Note: Linear regression is a statistical method that models the relationship between a dependent variable and one or more independent variables by fitting a linear equation to the observed data. It is used for both analyzing the strength of the relationship between variables and for making predictions. For example, it can predict house prices based on the size of home.
# Jupyter-specific magic command that ensures that matplotlib
# plots appear inline (i.e., within the notebook).
%matplotlib inline
# imports necessary libraries
import matplotlib.pyplot as plt # for plotting
import numpy as np # for numerical operations
from sklearn.linear_model import LinearRegression # to create the linear regression model
#
# generate synthetic training data based on a linear relationship (with some random noise)
#
pool = np.random.RandomState(10) # create a random number generator
# (with a fixed seed for reproducibility)
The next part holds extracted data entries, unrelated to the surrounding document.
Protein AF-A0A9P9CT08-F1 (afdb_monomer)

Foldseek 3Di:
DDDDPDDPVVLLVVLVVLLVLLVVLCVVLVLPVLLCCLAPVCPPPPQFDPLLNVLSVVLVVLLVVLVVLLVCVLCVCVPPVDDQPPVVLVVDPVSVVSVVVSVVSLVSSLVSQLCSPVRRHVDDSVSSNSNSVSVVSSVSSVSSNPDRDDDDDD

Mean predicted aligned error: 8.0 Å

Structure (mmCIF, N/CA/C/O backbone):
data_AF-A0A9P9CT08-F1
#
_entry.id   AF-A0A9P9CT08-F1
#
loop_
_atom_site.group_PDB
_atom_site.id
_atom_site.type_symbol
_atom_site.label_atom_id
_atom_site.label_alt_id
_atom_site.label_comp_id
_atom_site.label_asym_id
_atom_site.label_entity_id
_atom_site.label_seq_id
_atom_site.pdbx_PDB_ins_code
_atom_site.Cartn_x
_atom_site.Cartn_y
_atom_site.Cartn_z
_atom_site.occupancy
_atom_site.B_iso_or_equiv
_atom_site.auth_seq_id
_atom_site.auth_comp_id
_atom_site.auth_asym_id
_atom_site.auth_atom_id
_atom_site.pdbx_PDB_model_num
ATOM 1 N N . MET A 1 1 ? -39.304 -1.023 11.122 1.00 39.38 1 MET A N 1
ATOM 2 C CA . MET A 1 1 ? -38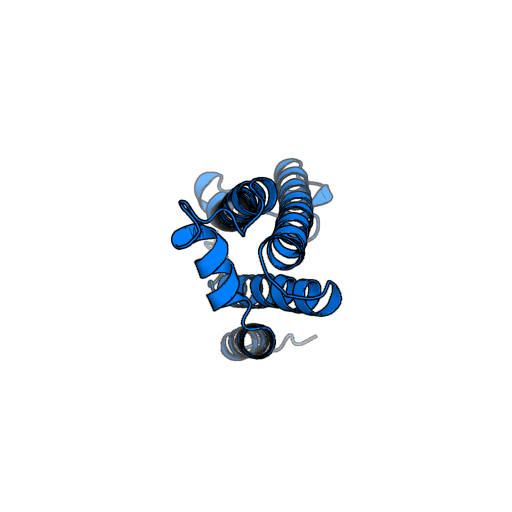.412 -0.973 9.941 1.00 39.38 1 MET A CA 1
ATOM 3 C C . MET A 1 1 ? -37.494 -2.193 10.001 1.00 39.38 1 MET A C 1
ATOM 5 O O . MET A 1 1 ? -36.633 -2.244 10.865 1.00 39.38 1 MET A O 1
ATOM 9 N N . SER A 1 2 ? -37.775 -3.234 9.209 1.00 43.03 2 SER A N 1
ATOM 10 C CA . SER A 1 2 ? -37.093 -4.540 9.278 1.00 43.03 2 SER A CA 1
ATOM 11 C C . SER A 1 2 ? -35.715 -4.464 8.611 1.00 43.03 2 SER A C 1
ATOM 13 O O . SER A 1 2 ? -35.615 -4.263 7.401 1.00 43.03 2 SER A O 1
ATOM 15 N N . THR A 1 3 ? -34.640 -4.587 9.389 1.00 51.22 3 THR A N 1
ATOM 16 C CA . THR A 1 3 ? -33.278 -4.709 8.866 1.00 51.22 3 THR A CA 1
ATOM 17 C C . THR A 1 3 ? -33.028 -6.168 8.493 1.00 51.22 3 THR A C 1
ATOM 19 O O . THR A 1 3 ? -32.820 -7.021 9.352 1.00 51.22 3 THR A O 1
ATOM 22 N N . ARG A 1 4 ? -33.054 -6.485 7.191 1.00 50.19 4 ARG A N 1
ATOM 23 C CA . ARG A 1 4 ? -32.616 -7.803 6.704 1.00 50.19 4 ARG A CA 1
ATOM 24 C C . ARG A 1 4 ? -31.183 -8.062 7.198 1.00 50.19 4 ARG A C 1
ATOM 26 O O . ARG A 1 4 ? -30.315 -7.220 6.946 1.00 50.19 4 ARG A O 1
ATOM 33 N N . PRO A 1 5 ? -30.895 -9.196 7.862 1.00 50.75 5 PRO A N 1
ATOM 34 C CA . PRO A 1 5 ? -29.531 -9.533 8.236 1.00 50.75 5 PRO A CA 1
ATOM 35 C C . PRO A 1 5 ? -28.715 -9.710 6.953 1.00 50.75 5 PRO A C 1
ATOM 37 O O . PRO A 1 5 ? -28.969 -10.612 6.158 1.00 50.75 5 PRO A O 1
ATOM 40 N N . SER A 1 6 ? -27.757 -8.813 6.709 1.00 51.44 6 SER A N 1
ATOM 41 C CA . SER A 1 6 ? -26.804 -9.003 5.612 1.00 51.44 6 SER A CA 1
ATOM 42 C C . SER A 1 6 ? -26.018 -10.286 5.881 1.00 51.44 6 SER A C 1
ATOM 44 O O . SER A 1 6 ? -25.309 -10.389 6.884 1.00 51.44 6 SER A O 1
ATOM 46 N N . THR A 1 7 ? -26.196 -11.293 5.026 1.00 59.69 7 THR A N 1
ATOM 47 C CA . THR A 1 7 ? -25.494 -12.568 5.165 1.00 59.69 7 THR A CA 1
ATOM 48 C C . THR A 1 7 ? -23.986 -12.318 5.042 1.00 59.69 7 THR A C 1
ATOM 50 O O . THR A 1 7 ? -23.569 -11.567 4.153 1.00 59.69 7 THR A O 1
ATOM 53 N N . PRO A 1 8 ? -23.146 -12.919 5.904 1.00 60.28 8 PRO A N 1
ATOM 54 C CA . PRO A 1 8 ? -21.688 -12.735 5.876 1.00 60.28 8 PRO A CA 1
ATOM 55 C C . PRO A 1 8 ? -21.079 -13.000 4.488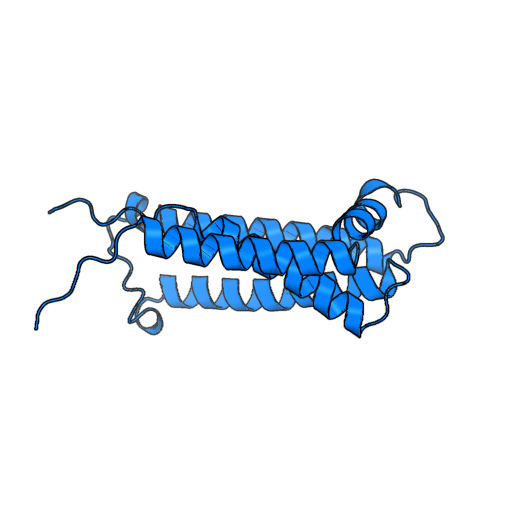 1.00 60.28 8 PRO A C 1
ATOM 57 O O . PRO A 1 8 ? -20.146 -12.313 4.071 1.00 60.28 8 PRO A O 1
ATOM 60 N N . PHE A 1 9 ? -21.700 -13.898 3.721 1.00 63.06 9 PHE A N 1
ATOM 61 C CA . PHE A 1 9 ? -21.345 -14.224 2.341 1.00 63.06 9 PHE A CA 1
ATOM 62 C C . PHE A 1 9 ? -21.417 -13.024 1.379 1.00 63.06 9 PHE A C 1
ATOM 64 O O . PHE A 1 9 ? -20.580 -12.877 0.493 1.00 63.06 9 PHE A O 1
ATOM 71 N N . THR A 1 10 ? -22.378 -12.112 1.571 1.00 70.31 10 THR A N 1
ATOM 72 C CA . THR A 1 10 ? -22.553 -10.937 0.698 1.00 70.31 10 THR A CA 1
ATOM 73 C C . THR A 1 10 ? -21.413 -9.926 0.872 1.00 70.31 10 THR A C 1
ATOM 75 O O . THR A 1 10 ? -20.987 -9.289 -0.094 1.00 70.31 10 THR A O 1
ATOM 78 N N . HIS A 1 11 ? -20.885 -9.796 2.095 1.00 67.31 11 HIS A N 1
ATOM 79 C CA . HIS A 1 11 ? -19.746 -8.920 2.395 1.00 67.31 11 HIS A CA 1
ATOM 80 C C . HIS A 1 11 ? -18.431 -9.507 1.885 1.00 67.31 11 HIS A C 1
ATOM 82 O O . HIS A 1 11 ? -17.660 -8.795 1.245 1.00 67.31 11 HIS A O 1
ATOM 88 N N . GLN A 1 12 ? -18.212 -10.811 2.071 1.00 73.69 12 GLN A N 1
ATOM 89 C CA . GLN A 1 12 ? -17.031 -11.509 1.548 1.00 73.69 12 GLN A CA 1
ATOM 90 C C . GLN A 1 12 ? -16.978 -11.479 0.014 1.00 73.69 12 GLN A C 1
ATOM 92 O O . GLN A 1 12 ? -15.934 -11.181 -0.565 1.00 73.69 12 GLN A O 1
ATOM 97 N N . LEU A 1 13 ? -18.118 -11.676 -0.657 1.00 76.81 13 LEU A N 1
ATOM 98 C CA . LEU A 1 13 ? -18.204 -11.596 -2.116 1.00 76.81 13 LEU A CA 1
ATOM 99 C C . LEU A 1 13 ? -17.859 -10.196 -2.642 1.00 76.81 13 LEU A C 1
ATOM 101 O O . LEU A 1 13 ? -17.245 -10.055 -3.699 1.00 76.81 13 LEU A O 1
ATOM 105 N N . ARG A 1 14 ? -18.227 -9.144 -1.903 1.00 77.38 14 ARG A N 1
ATOM 106 C CA . ARG A 1 14 ? -17.872 -7.765 -2.259 1.00 77.38 14 ARG A CA 1
ATOM 107 C C . ARG A 1 14 ? -16.369 -7.511 -2.105 1.00 77.38 14 ARG A C 1
ATOM 109 O O . ARG A 1 14 ? -15.801 -6.838 -2.958 1.00 77.38 14 ARG A O 1
ATOM 116 N N . GLN A 1 15 ? -15.728 -8.083 -1.087 1.00 83.62 15 GLN A N 1
ATOM 117 C CA . GLN A 1 15 ? -14.278 -7.967 -0.880 1.00 83.62 15 GLN A CA 1
ATOM 118 C C . GLN A 1 15 ? -13.469 -8.725 -1.938 1.00 83.62 15 GLN A C 1
ATOM 120 O O . GLN A 1 15 ? -12.487 -8.203 -2.465 1.00 83.62 15 GLN A O 1
ATOM 125 N N . LEU A 1 16 ? -13.947 -9.900 -2.354 1.00 87.25 16 LEU A N 1
ATOM 126 C CA . LEU A 1 16 ? -13.351 -10.659 -3.456 1.00 87.25 16 LEU A CA 1
ATOM 127 C C . LEU A 1 16 ? -13.342 -9.881 -4.779 1.00 87.25 16 LEU A C 1
ATOM 129 O O . LEU A 1 16 ? -12.391 -10.004 -5.547 1.00 87.25 16 LEU A O 1
ATOM 133 N N . ARG A 1 17 ? -14.348 -9.031 -5.040 1.00 86.69 17 ARG A N 1
ATOM 134 C CA . ARG A 1 17 ? -14.353 -8.166 -6.235 1.00 86.69 17 ARG A CA 1
ATOM 135 C C . ARG A 1 17 ? -13.184 -7.186 -6.237 1.00 86.69 17 ARG A C 1
ATOM 137 O O . ARG A 1 17 ? -12.593 -6.978 -7.291 1.00 86.69 17 ARG A O 1
ATOM 144 N N . PHE A 1 18 ? -12.823 -6.618 -5.085 1.00 87.56 18 PHE A N 1
ATOM 145 C CA . PHE A 1 18 ? -11.646 -5.752 -4.991 1.00 87.56 18 PHE A CA 1
ATOM 146 C C . PHE A 1 18 ? -10.371 -6.536 -5.293 1.00 87.56 18 PHE A C 1
ATOM 148 O O . PHE A 1 18 ? -9.583 -6.103 -6.126 1.00 87.56 18 PHE A O 1
ATOM 155 N N . ILE A 1 19 ? -10.214 -7.733 -4.722 1.00 91.31 19 ILE A N 1
ATOM 156 C CA . ILE A 1 19 ? -9.061 -8.598 -5.014 1.00 91.31 19 ILE A CA 1
ATOM 157 C C . ILE A 1 19 ? -8.984 -8.926 -6.508 1.00 91.31 19 ILE A C 1
ATOM 159 O O . ILE A 1 19 ? -7.902 -8.848 -7.085 1.00 91.31 19 ILE A O 1
ATOM 163 N N . ALA A 1 20 ? -10.113 -9.230 -7.152 1.00 90.94 20 ALA A N 1
ATOM 164 C CA . ALA A 1 20 ? -10.164 -9.521 -8.582 1.00 90.94 20 ALA A CA 1
ATOM 165 C C . ALA A 1 20 ? -9.766 -8.303 -9.435 1.00 90.94 20 ALA A C 1
ATOM 167 O O . ALA A 1 20 ? -8.899 -8.419 -10.299 1.00 90.94 20 ALA A O 1
ATOM 168 N N . ILE A 1 21 ? -10.340 -7.125 -9.161 1.00 92.19 21 ILE A N 1
ATOM 169 C CA . ILE A 1 21 ? -10.033 -5.879 -9.886 1.00 92.19 21 ILE A CA 1
ATOM 170 C C . ILE A 1 21 ? -8.563 -5.490 -9.695 1.00 92.19 21 ILE A C 1
ATOM 172 O O . ILE A 1 21 ? -7.868 -5.174 -10.660 1.00 92.19 21 ILE A O 1
ATOM 176 N N . GLY A 1 22 ? -8.073 -5.551 -8.458 1.00 91.75 22 GLY A N 1
ATOM 177 C CA . GLY A 1 22 ? -6.681 -5.264 -8.142 1.00 91.75 22 GLY A CA 1
ATOM 178 C C . GLY A 1 22 ? -5.729 -6.258 -8.807 1.00 91.75 22 GLY A C 1
ATOM 179 O O . GLY A 1 22 ? -4.739 -5.848 -9.404 1.00 91.75 22 GLY A O 1
ATOM 180 N N . SER A 1 23 ? -6.050 -7.554 -8.796 1.00 91.50 23 SER A N 1
ATOM 181 C CA . SER A 1 23 ? -5.259 -8.589 -9.480 1.00 91.50 23 SER A CA 1
ATOM 182 C C . SER A 1 23 ? -5.216 -8.378 -10.994 1.00 91.50 23 SER A C 1
ATOM 184 O O . SER A 1 23 ? -4.155 -8.523 -11.599 1.00 91.50 23 SER A O 1
ATOM 186 N N . ALA A 1 24 ? -6.329 -7.969 -11.610 1.00 94.62 24 ALA A N 1
ATOM 187 C CA . ALA A 1 24 ? -6.372 -7.645 -13.034 1.00 94.62 24 ALA A CA 1
ATOM 188 C C . ALA A 1 24 ? -5.461 -6.453 -13.380 1.00 94.62 24 ALA A C 1
ATOM 190 O O . ALA A 1 24 ? -4.666 -6.531 -14.319 1.00 94.62 24 ALA A O 1
ATOM 191 N N . GLY A 1 25 ? -5.508 -5.376 -12.586 1.00 91.62 25 GLY A N 1
ATOM 192 C CA . GLY A 1 25 ? -4.612 -4.226 -12.756 1.00 91.62 25 GLY A CA 1
ATOM 193 C C . GLY A 1 25 ? -3.138 -4.572 -12.504 1.00 91.62 25 GLY A C 1
ATOM 194 O O . GLY A 1 25 ? -2.247 -4.109 -13.225 1.00 91.62 25 GLY A O 1
ATOM 195 N N . MET A 1 26 ? -2.875 -5.456 -11.540 1.00 92.81 26 MET A N 1
ATOM 196 C CA . MET A 1 26 ? -1.541 -5.982 -11.242 1.00 92.81 26 MET A CA 1
ATOM 197 C C . MET A 1 26 ? -0.966 -6.782 -12.412 1.00 92.81 26 MET A C 1
ATOM 199 O O . MET A 1 26 ? 0.199 -6.600 -12.767 1.00 92.81 26 MET A O 1
ATOM 203 N N . TRP A 1 27 ? -1.782 -7.650 -13.017 1.00 93.44 27 TRP A N 1
ATOM 204 C CA . TRP A 1 27 ? -1.398 -8.459 -14.171 1.00 93.44 27 TRP A CA 1
ATOM 205 C C . TRP A 1 27 ? -1.104 -7.575 -15.385 1.00 93.44 27 TRP A C 1
ATOM 207 O O . TRP A 1 27 ? -0.024 -7.675 -15.968 1.00 93.44 27 TRP A O 1
ATOM 217 N N . TRP A 1 28 ? -1.998 -6.626 -15.687 1.00 93.56 28 TRP A N 1
ATOM 218 C CA . TRP A 1 28 ? -1.846 -5.700 -16.815 1.00 93.56 28 TRP A CA 1
ATOM 219 C C . TRP A 1 28 ? -0.571 -4.849 -16.732 1.00 93.56 28 TRP A C 1
ATOM 221 O O . TRP A 1 28 ? 0.121 -4.640 -17.726 1.00 93.56 28 TRP A O 1
ATOM 231 N N . THR A 1 29 ? -0.225 -4.375 -15.535 1.00 90.62 29 THR A N 1
ATOM 232 C CA . THR A 1 29 ? 0.980 -3.553 -15.317 1.00 90.62 29 THR A CA 1
ATOM 233 C C . THR A 1 29 ? 2.241 -4.380 -15.065 1.00 90.62 29 THR A C 1
ATOM 235 O O . THR A 1 29 ? 3.354 -3.846 -15.107 1.00 90.62 29 THR A O 1
ATOM 238 N N . SER A 1 30 ? 2.089 -5.679 -14.784 1.00 91.88 30 SER A N 1
ATOM 239 C CA . SER A 1 30 ? 3.143 -6.543 -14.238 1.00 91.88 30 SER A CA 1
ATOM 240 C C . SER A 1 30 ? 3.834 -5.926 -13.010 1.00 91.88 30 SER A C 1
ATOM 242 O O . SER A 1 30 ? 5.030 -6.135 -12.784 1.00 91.88 30 SER A O 1
ATOM 244 N N . ALA A 1 31 ? 3.103 -5.123 -12.225 1.00 89.00 31 ALA A N 1
ATOM 245 C CA . ALA A 1 31 ? 3.678 -4.344 -11.131 1.00 89.00 31 ALA A CA 1
ATOM 246 C C . ALA A 1 31 ? 4.278 -5.239 -10.038 1.00 89.00 31 ALA A C 1
ATOM 248 O O . ALA A 1 31 ? 5.304 -4.878 -9.466 1.00 89.00 31 ALA A O 1
ATOM 249 N N . PHE A 1 32 ? 3.715 -6.431 -9.807 1.00 89.00 32 PHE A N 1
ATOM 250 C CA . PHE A 1 32 ? 4.253 -7.405 -8.855 1.00 89.00 32 PHE A CA 1
ATOM 251 C C . PHE A 1 32 ? 5.681 -7.834 -9.213 1.00 89.00 32 PHE A C 1
ATOM 253 O O . PHE A 1 32 ? 6.618 -7.585 -8.456 1.00 89.00 32 PHE A O 1
ATOM 260 N N . SER A 1 33 ? 5.868 -8.413 -10.403 1.00 88.56 33 SER A N 1
ATOM 261 C CA . SER A 1 33 ? 7.168 -8.923 -10.858 1.00 88.56 33 SER A CA 1
ATOM 262 C C . SER A 1 33 ? 8.232 -7.828 -10.896 1.00 88.56 33 SER A C 1
ATOM 264 O O . SER A 1 33 ? 9.401 -8.065 -10.597 1.00 88.56 33 SER A O 1
ATOM 266 N N . ARG A 1 34 ? 7.827 -6.603 -11.233 1.00 89.25 34 ARG A N 1
ATOM 267 C CA . ARG A 1 34 ? 8.733 -5.458 -11.315 1.00 89.25 34 ARG A CA 1
ATOM 268 C C . ARG A 1 34 ? 9.116 -4.908 -9.946 1.00 89.25 34 ARG A C 1
ATOM 270 O O . ARG A 1 34 ? 10.286 -4.601 -9.747 1.00 89.25 34 ARG A O 1
ATOM 277 N N . MET A 1 35 ? 8.182 -4.854 -8.997 1.00 87.31 35 MET A N 1
ATOM 278 C CA . MET A 1 35 ? 8.482 -4.491 -7.610 1.00 87.31 35 MET A CA 1
ATOM 279 C C . MET A 1 35 ? 9.457 -5.501 -6.988 1.00 87.31 35 MET A C 1
ATOM 281 O O . MET A 1 35 ? 10.460 -5.107 -6.397 1.00 87.31 35 MET A O 1
ATOM 285 N N . VAL A 1 36 ? 9.224 -6.802 -7.208 1.00 87.69 36 VAL A N 1
ATOM 286 C CA . VAL A 1 36 ? 10.133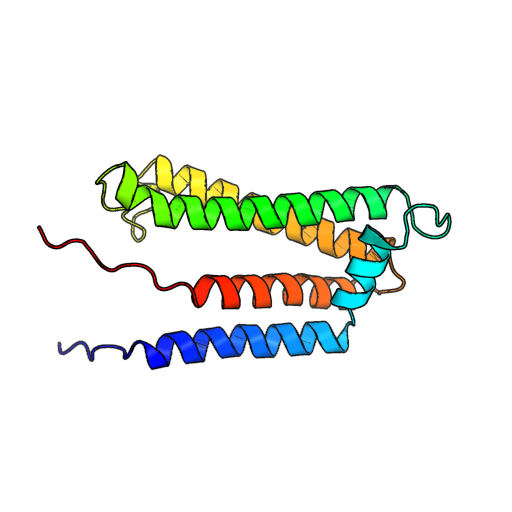 -7.874 -6.769 1.00 87.69 36 VAL A CA 1
ATOM 287 C C . VAL A 1 36 ? 11.513 -7.725 -7.413 1.00 87.69 36 VAL A C 1
ATOM 289 O O . VAL A 1 36 ? 12.525 -7.856 -6.725 1.00 87.69 36 VAL A O 1
ATOM 292 N N . LYS A 1 37 ? 11.586 -7.389 -8.708 1.00 86.75 37 LYS A N 1
ATOM 293 C CA . LYS A 1 37 ? 12.862 -7.125 -9.387 1.00 86.75 37 LYS A CA 1
ATOM 294 C C . LYS A 1 37 ? 13.640 -5.991 -8.717 1.00 86.75 37 LYS A C 1
ATOM 296 O O . LYS A 1 37 ? 14.801 -6.192 -8.374 1.00 86.75 37 LYS A O 1
ATOM 301 N N . VAL A 1 38 ? 12.995 -4.844 -8.490 1.00 86.50 38 VAL A N 1
ATOM 302 C CA . VAL A 1 38 ? 13.628 -3.662 -7.875 1.00 86.50 38 VAL A CA 1
ATOM 303 C C . VAL A 1 38 ? 14.092 -3.944 -6.448 1.00 86.50 38 VAL A C 1
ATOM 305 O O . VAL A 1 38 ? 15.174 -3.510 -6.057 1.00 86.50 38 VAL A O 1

x = 5 * pool.rand(30) # generate 30 random values between 0 and 5.
y = 3 * x - 2 + pool.rand(30) # the true underlying function is y = 3x - 2, but we add some
# noise using another random array to make it more realistic
# (like real-world data)
#
# create a Linear Regression model.
#
lregr = LinearRegression(fit_intercept=False) # fit_intercept=False means the model will not try
# to learn the intercept; we assume it's already
# included in the function (in this case, we use
# the full 3x - 2 + noise directly).
X = x[:, np.newaxis] # reshape the 1D array x into a 2D array (as required by scikit-learn)
lregr.fit(X, y) # train the model (fits the line) using the input features X and target values y
lspace = np.linspace(0, 5) # create 50 evenly spaced numbers between 0
# and 5 to use for plotting the prediction line
X_regr = lspace[:, np.newaxis] # reshape lspace into a 2D array
y_regr = lregr.predict(X_regr) # use the trained model to predict y
# values for these evenly spaced x values
plt.scatter(x, y); # plots the original noisy training data
plt.plot(X_regr, y_regr); # overlays the learned regression line on top of the data (prediction)